Another $1 billion is due to weak collections from superannuation funds in the wake of a downturn in the share market. A further $750 million is due to weaker than expected collections of customs and excise duties on alcohol, tobacco and fuel.
Mr Swan told Channel Ten's Meet the Press he would do everything in his power ''to protect low- and middle-income earners'', confirming that high earners on $300,000 or more would have their superannuation contributions taxed at 30 per cent rather than the present highly concessional 15 per cent.
''We have got to make sure superannuation concessions are distributed fairly around the system, and in a budget where we are looking for savings it's important to run your ruler over a whole range of tax expenditures to make sure that they are directed in the right areas,'' Mr Swan said.
The Treasurer will also tighten up further on so-called living-away-from-home allowances under which executives hired from overseas or interstate receive large tax-free sums to compensate them for ''living away from home''.
From July 1 they will have to prove they rent or own a second home to claim such an allowance and it will be limited to a period of one year. Fly-in, fly-out workers in the mining industry will be allowed to continue to claim the allowance.
Four leading public health bodies have written to the Prime Minister asking for a crackdown on alcohol tax concessions as a way of stemming the tide of alcohol-related deaths and injuries and saving $1.5 billion a year.

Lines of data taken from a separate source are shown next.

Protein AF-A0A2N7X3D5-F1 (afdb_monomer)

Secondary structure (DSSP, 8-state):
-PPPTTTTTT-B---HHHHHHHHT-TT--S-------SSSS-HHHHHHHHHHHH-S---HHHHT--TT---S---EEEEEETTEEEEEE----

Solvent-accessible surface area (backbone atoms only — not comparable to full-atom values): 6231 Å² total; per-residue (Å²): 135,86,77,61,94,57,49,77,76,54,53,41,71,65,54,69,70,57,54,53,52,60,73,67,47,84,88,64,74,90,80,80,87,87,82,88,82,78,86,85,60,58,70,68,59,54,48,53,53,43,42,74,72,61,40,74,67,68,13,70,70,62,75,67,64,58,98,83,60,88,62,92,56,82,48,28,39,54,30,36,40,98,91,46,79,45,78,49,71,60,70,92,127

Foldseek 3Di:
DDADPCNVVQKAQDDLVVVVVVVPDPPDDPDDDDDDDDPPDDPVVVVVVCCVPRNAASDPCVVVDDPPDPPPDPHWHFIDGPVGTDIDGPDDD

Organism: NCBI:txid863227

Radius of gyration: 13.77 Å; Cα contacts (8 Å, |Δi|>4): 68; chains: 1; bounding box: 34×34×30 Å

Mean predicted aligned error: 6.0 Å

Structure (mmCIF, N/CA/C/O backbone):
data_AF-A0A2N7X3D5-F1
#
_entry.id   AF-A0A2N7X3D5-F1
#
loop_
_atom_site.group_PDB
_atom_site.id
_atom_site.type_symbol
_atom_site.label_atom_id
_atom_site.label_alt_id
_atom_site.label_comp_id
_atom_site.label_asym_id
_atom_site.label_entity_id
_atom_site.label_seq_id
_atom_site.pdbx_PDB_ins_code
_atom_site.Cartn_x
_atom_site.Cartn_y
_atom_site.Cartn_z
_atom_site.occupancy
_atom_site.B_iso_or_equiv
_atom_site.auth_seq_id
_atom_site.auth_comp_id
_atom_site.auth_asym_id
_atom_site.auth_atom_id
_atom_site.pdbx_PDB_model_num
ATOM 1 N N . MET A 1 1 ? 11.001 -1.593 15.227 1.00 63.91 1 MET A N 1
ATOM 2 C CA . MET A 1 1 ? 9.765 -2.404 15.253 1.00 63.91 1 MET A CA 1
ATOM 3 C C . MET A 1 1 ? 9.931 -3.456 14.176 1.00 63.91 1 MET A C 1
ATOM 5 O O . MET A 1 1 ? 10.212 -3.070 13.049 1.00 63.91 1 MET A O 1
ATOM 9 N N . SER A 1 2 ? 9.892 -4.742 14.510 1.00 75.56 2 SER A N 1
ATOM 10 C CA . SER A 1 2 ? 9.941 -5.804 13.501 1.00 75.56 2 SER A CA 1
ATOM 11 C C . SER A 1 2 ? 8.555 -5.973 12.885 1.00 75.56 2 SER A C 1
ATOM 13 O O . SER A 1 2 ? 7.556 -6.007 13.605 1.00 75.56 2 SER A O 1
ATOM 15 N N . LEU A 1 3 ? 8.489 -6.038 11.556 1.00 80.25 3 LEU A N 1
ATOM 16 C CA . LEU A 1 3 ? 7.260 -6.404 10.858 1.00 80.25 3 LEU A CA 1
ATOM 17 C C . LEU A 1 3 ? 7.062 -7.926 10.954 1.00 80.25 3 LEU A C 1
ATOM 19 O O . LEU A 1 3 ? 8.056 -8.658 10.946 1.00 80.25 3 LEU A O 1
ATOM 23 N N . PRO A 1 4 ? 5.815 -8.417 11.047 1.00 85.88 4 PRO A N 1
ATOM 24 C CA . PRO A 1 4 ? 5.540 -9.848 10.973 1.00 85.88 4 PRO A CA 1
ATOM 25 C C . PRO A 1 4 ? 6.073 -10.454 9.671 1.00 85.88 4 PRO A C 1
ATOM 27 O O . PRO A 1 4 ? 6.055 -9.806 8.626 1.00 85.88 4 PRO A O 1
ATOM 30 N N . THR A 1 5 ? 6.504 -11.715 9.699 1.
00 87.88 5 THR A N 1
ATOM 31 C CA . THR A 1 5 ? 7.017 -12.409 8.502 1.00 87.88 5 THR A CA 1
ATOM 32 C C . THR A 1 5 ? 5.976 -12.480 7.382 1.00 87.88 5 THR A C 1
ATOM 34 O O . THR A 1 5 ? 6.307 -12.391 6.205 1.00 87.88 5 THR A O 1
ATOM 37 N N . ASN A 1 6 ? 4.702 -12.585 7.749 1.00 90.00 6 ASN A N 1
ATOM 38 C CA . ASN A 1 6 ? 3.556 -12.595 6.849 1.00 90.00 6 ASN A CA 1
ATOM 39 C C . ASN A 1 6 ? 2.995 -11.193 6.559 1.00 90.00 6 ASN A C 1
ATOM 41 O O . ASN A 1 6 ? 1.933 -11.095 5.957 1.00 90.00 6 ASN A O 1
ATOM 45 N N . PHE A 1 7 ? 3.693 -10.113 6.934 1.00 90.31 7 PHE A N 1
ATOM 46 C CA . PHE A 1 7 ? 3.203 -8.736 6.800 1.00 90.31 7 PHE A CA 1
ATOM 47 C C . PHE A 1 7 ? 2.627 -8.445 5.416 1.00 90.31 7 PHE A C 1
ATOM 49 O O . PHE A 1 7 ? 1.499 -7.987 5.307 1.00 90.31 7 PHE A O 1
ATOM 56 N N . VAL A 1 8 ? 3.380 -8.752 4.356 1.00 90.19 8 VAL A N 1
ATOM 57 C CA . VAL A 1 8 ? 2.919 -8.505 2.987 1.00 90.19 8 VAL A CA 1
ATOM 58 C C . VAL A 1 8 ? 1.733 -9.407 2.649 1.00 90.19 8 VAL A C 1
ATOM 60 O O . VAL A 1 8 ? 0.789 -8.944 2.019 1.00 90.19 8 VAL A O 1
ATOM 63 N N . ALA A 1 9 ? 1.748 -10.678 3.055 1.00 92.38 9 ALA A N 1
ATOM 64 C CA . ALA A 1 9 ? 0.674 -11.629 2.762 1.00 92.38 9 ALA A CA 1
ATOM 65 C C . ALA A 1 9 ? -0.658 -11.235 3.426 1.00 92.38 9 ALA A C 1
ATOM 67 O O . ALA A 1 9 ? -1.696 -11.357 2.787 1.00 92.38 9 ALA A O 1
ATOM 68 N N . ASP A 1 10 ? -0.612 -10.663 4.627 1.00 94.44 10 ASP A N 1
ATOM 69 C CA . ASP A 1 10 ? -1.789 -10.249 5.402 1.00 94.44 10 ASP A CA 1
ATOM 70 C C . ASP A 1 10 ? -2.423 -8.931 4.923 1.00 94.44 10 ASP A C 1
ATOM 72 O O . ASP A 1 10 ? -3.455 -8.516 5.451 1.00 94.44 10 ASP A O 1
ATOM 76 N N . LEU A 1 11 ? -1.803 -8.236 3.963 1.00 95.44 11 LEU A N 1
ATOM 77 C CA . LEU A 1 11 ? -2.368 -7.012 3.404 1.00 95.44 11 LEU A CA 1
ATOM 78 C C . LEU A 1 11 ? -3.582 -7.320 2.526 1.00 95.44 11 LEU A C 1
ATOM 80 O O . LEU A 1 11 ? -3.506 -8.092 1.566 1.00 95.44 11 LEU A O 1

The Australian Medical Association, the Cancer Council, the McCusker Centre for Alcohol and Youth, and the Foundation for Alcohol Research & Education say taxing wine by volume at the rate applying to beer would save more than $1.5 billion and would stop the leakage of concessions to New Zealand wine makers now claiming them as part of the Closer Economic Relations agreement.

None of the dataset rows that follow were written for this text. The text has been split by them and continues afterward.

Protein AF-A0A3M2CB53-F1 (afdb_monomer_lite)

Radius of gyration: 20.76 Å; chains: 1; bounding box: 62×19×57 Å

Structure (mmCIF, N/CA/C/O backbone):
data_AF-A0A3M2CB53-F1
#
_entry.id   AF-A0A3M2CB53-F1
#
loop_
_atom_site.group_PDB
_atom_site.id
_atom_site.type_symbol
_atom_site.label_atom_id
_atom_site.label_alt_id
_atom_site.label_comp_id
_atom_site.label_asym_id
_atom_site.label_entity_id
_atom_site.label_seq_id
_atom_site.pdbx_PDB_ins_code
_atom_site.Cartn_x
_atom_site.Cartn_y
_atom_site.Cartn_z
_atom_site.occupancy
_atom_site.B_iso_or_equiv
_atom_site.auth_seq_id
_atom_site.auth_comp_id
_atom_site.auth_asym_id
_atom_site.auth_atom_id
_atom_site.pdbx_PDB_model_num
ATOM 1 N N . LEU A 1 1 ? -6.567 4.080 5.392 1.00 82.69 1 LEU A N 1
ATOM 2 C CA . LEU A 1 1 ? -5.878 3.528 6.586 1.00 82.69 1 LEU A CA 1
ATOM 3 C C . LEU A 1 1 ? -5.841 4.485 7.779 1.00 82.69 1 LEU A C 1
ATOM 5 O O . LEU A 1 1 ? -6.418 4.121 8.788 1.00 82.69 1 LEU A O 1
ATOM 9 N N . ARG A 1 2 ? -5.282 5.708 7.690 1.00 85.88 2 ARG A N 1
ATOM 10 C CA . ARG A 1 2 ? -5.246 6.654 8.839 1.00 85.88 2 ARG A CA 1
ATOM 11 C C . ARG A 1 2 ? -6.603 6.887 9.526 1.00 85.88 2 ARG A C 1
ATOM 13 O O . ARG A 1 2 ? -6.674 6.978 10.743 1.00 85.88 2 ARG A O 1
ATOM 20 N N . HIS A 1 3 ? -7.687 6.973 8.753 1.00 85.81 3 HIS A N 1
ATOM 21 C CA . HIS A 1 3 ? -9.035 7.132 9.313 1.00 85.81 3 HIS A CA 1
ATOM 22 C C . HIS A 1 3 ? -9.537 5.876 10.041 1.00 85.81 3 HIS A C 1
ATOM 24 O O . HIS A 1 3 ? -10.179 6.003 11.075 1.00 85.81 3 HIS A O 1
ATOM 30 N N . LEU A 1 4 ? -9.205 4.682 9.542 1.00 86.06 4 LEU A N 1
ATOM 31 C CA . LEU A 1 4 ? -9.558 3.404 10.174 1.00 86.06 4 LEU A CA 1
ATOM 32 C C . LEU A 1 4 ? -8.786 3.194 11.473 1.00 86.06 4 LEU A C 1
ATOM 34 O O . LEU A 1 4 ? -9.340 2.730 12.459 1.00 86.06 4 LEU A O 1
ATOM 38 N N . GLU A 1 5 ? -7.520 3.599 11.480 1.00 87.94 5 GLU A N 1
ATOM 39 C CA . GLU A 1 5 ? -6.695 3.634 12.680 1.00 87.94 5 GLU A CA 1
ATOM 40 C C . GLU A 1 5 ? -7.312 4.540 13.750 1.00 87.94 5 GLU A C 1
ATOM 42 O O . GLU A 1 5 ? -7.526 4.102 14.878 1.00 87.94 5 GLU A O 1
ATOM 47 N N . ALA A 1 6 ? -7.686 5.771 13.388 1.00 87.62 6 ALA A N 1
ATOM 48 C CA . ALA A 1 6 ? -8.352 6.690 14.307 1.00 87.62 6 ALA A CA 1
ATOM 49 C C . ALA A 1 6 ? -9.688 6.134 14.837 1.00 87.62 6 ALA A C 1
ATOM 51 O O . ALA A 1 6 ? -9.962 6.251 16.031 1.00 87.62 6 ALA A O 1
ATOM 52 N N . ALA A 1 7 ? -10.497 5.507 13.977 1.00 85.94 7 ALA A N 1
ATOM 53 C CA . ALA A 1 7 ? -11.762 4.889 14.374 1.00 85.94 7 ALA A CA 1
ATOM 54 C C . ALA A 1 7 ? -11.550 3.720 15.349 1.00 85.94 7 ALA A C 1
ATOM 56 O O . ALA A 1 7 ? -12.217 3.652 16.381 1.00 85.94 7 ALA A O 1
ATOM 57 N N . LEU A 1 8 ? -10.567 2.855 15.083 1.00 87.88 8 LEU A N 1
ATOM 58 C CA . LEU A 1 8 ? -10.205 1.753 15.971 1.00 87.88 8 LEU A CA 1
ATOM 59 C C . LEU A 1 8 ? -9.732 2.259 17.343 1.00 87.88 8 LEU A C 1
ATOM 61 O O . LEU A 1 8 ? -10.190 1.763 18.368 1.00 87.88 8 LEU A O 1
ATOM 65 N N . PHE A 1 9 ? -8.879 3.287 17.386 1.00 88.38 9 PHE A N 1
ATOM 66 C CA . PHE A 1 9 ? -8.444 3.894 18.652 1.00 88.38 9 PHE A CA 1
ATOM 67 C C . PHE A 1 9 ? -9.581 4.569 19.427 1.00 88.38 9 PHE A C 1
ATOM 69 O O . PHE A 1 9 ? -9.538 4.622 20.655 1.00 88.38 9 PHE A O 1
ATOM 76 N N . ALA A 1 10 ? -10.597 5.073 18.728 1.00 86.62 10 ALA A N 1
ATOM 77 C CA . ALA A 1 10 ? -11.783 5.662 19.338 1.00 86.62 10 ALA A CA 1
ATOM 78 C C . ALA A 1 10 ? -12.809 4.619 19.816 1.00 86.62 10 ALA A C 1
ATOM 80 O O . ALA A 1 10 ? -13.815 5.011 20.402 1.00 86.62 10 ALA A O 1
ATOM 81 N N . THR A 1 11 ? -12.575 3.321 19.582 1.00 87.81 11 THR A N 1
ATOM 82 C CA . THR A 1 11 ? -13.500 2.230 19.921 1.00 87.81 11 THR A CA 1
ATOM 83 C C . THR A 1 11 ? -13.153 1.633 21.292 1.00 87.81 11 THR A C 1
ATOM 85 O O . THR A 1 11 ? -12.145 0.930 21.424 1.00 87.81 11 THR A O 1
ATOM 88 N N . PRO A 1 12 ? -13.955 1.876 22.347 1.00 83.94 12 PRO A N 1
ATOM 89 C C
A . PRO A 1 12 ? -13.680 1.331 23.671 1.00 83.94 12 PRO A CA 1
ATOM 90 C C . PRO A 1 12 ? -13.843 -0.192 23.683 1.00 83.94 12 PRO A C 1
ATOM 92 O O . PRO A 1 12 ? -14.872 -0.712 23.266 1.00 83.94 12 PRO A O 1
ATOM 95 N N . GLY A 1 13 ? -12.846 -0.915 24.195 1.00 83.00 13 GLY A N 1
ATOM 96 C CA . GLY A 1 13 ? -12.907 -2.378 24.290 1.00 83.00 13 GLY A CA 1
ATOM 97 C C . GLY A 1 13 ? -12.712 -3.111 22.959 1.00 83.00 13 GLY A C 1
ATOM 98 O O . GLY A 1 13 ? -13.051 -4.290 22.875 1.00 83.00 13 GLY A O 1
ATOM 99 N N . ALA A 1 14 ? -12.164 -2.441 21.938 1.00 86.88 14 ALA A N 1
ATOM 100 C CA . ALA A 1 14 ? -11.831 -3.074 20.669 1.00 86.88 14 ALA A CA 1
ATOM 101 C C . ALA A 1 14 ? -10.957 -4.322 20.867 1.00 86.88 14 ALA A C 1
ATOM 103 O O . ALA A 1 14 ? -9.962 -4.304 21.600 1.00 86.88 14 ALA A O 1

''We are aware that the government has previously declined to act in this area, arguing that it will not act in the middle of a wine glut and where there is an industry restructure under way,'' the letter says.
''However, research shows the current alcohol taxation arrangements actually contribute to the increased availability of very cheap wine and action is urgently required.''
The budget numbers will be boosted by a forecast of a return to economic growth of 3.25 per cent. The latest figures show growth languishing at 2.3 per cent.
Participants in Treasury's Business Liaison Program report ''strong demand'' in the resources sector, a ''challenging'' environment in retailing and ''difficult'' conditions in manufacturing, according to a Treasury document to be released this morning.